» INPUT MATERIAL

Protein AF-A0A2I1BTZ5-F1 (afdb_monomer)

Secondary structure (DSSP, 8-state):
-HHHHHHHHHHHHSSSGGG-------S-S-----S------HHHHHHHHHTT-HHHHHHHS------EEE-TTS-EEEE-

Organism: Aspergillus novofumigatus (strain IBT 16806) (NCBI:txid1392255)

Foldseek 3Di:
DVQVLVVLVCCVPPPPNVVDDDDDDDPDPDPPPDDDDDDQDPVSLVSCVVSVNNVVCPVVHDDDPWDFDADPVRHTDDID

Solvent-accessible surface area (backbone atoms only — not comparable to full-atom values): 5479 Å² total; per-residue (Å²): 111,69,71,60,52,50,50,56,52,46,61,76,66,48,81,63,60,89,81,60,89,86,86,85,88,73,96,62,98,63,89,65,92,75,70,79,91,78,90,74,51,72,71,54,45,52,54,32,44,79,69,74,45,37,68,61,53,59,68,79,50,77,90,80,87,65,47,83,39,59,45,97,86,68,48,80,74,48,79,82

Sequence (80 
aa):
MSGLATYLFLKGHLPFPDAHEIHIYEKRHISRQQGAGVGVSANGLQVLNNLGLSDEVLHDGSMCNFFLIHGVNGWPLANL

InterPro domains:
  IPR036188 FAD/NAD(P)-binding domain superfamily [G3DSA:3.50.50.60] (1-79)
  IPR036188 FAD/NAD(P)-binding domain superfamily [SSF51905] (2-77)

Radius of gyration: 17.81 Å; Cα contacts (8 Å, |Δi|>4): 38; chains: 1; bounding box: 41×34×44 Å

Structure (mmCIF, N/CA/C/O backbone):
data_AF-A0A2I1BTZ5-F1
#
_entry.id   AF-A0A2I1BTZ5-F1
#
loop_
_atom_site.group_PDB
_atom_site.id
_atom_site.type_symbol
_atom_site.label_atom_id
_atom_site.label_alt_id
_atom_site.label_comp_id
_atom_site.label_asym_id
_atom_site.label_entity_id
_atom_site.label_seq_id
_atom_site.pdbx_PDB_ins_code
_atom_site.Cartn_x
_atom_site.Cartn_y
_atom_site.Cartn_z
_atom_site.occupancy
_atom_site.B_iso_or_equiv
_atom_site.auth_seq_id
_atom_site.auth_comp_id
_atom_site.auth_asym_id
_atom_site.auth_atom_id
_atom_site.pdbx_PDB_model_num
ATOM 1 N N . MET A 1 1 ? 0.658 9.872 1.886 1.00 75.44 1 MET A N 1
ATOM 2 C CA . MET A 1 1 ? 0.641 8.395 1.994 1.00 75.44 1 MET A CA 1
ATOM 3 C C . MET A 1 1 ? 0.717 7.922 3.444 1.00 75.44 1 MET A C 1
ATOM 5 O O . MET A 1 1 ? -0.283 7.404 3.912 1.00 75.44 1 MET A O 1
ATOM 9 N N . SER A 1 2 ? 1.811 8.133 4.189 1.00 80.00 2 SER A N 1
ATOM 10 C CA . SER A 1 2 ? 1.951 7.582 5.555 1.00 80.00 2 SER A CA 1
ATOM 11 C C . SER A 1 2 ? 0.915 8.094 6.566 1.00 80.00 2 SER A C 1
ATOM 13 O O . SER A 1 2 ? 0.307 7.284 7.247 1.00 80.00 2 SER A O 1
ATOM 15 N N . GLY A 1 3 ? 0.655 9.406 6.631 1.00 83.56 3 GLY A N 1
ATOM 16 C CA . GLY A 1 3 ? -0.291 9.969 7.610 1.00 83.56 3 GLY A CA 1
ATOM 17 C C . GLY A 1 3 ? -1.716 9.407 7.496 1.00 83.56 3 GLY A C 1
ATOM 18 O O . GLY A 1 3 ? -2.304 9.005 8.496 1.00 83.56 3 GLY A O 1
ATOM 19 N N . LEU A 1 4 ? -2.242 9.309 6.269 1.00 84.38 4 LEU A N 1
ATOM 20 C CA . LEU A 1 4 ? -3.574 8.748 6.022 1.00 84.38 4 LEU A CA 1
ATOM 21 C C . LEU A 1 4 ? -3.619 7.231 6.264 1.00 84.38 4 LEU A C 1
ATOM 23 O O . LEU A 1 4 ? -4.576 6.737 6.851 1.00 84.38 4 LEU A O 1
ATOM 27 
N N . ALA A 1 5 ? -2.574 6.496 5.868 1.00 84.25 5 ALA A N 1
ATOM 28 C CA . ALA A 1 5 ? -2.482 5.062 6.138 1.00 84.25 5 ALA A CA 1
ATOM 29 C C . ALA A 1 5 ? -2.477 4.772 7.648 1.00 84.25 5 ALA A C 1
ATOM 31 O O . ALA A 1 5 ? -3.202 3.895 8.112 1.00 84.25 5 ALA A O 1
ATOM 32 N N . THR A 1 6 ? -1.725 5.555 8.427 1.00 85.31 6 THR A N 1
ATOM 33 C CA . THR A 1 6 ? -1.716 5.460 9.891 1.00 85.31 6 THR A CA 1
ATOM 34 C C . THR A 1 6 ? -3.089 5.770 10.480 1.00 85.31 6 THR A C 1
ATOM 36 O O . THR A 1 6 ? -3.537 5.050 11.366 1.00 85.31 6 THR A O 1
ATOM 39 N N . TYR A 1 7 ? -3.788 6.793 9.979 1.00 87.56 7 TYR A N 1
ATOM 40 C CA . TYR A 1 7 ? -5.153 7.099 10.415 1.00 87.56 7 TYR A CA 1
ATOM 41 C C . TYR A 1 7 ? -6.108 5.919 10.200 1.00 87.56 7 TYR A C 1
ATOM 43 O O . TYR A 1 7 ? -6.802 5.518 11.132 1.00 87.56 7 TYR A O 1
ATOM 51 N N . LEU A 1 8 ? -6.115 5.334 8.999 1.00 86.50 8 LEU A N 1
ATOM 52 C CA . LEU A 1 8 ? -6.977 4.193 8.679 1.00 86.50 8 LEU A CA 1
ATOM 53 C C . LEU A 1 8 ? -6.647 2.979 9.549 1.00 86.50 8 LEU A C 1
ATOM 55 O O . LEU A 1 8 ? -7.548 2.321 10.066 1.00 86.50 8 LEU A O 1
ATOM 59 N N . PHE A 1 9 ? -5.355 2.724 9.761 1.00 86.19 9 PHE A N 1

» EXERCISE GOAL
Starting at the line above that contains "data_AF-A0A2I1BTZ5-F1", write out each line exactly until the line that contains "ATOM 9 N N ." has been written, and stop there.

» ANSWER TO THE PROBLEM
data_AF-A0A2I1BTZ5-F1
#
_entry.id   AF-A0A2I1BTZ5-F1
#
loop_
_atom_site.group_PDB
_atom_site.id
_atom_site.type_symbol
_atom_site.label_atom_id
_atom_site.label_alt_id
_atom_site.label_comp_id
_atom_site.label_asym_id
_atom_site.label_entity_id
_atom_site.label_seq_id
_atom_site.pdbx_PDB_ins_code
_atom_site.Cartn_x
_atom_site.Cartn_y
_atom_site.Cartn_z
_atom_site.occupancy
_atom_site.B_iso_or_equiv
_atom_site.auth_seq_id
_atom_site.auth_comp_id
_atom_site.auth_asym_id
_atom_site.auth_atom_id
_atom_site.pdbx_PDB_model_num
ATOM 1 N N . MET A 1 1 ? 0.658 9.872 1.886 1.00 75.44 1 MET A N 1
ATOM 2 C CA . MET A 1 1 ? 0.641 8.395 1.994 1.00 75.44 1 MET A CA 1
ATOM 3 C C . MET A 1 1 ? 0.717 7.922 3.444 1.00 75.44 1 MET A C 1
ATOM 5 O O . MET A 1 1 ? -0.283 7.404 3.912 1.00 75.44 1 MET A O 1
ATOM 9 N N . SER A 1 2 ? 1.811 8.133 4.189 1.00 80.00 2 SER A N 1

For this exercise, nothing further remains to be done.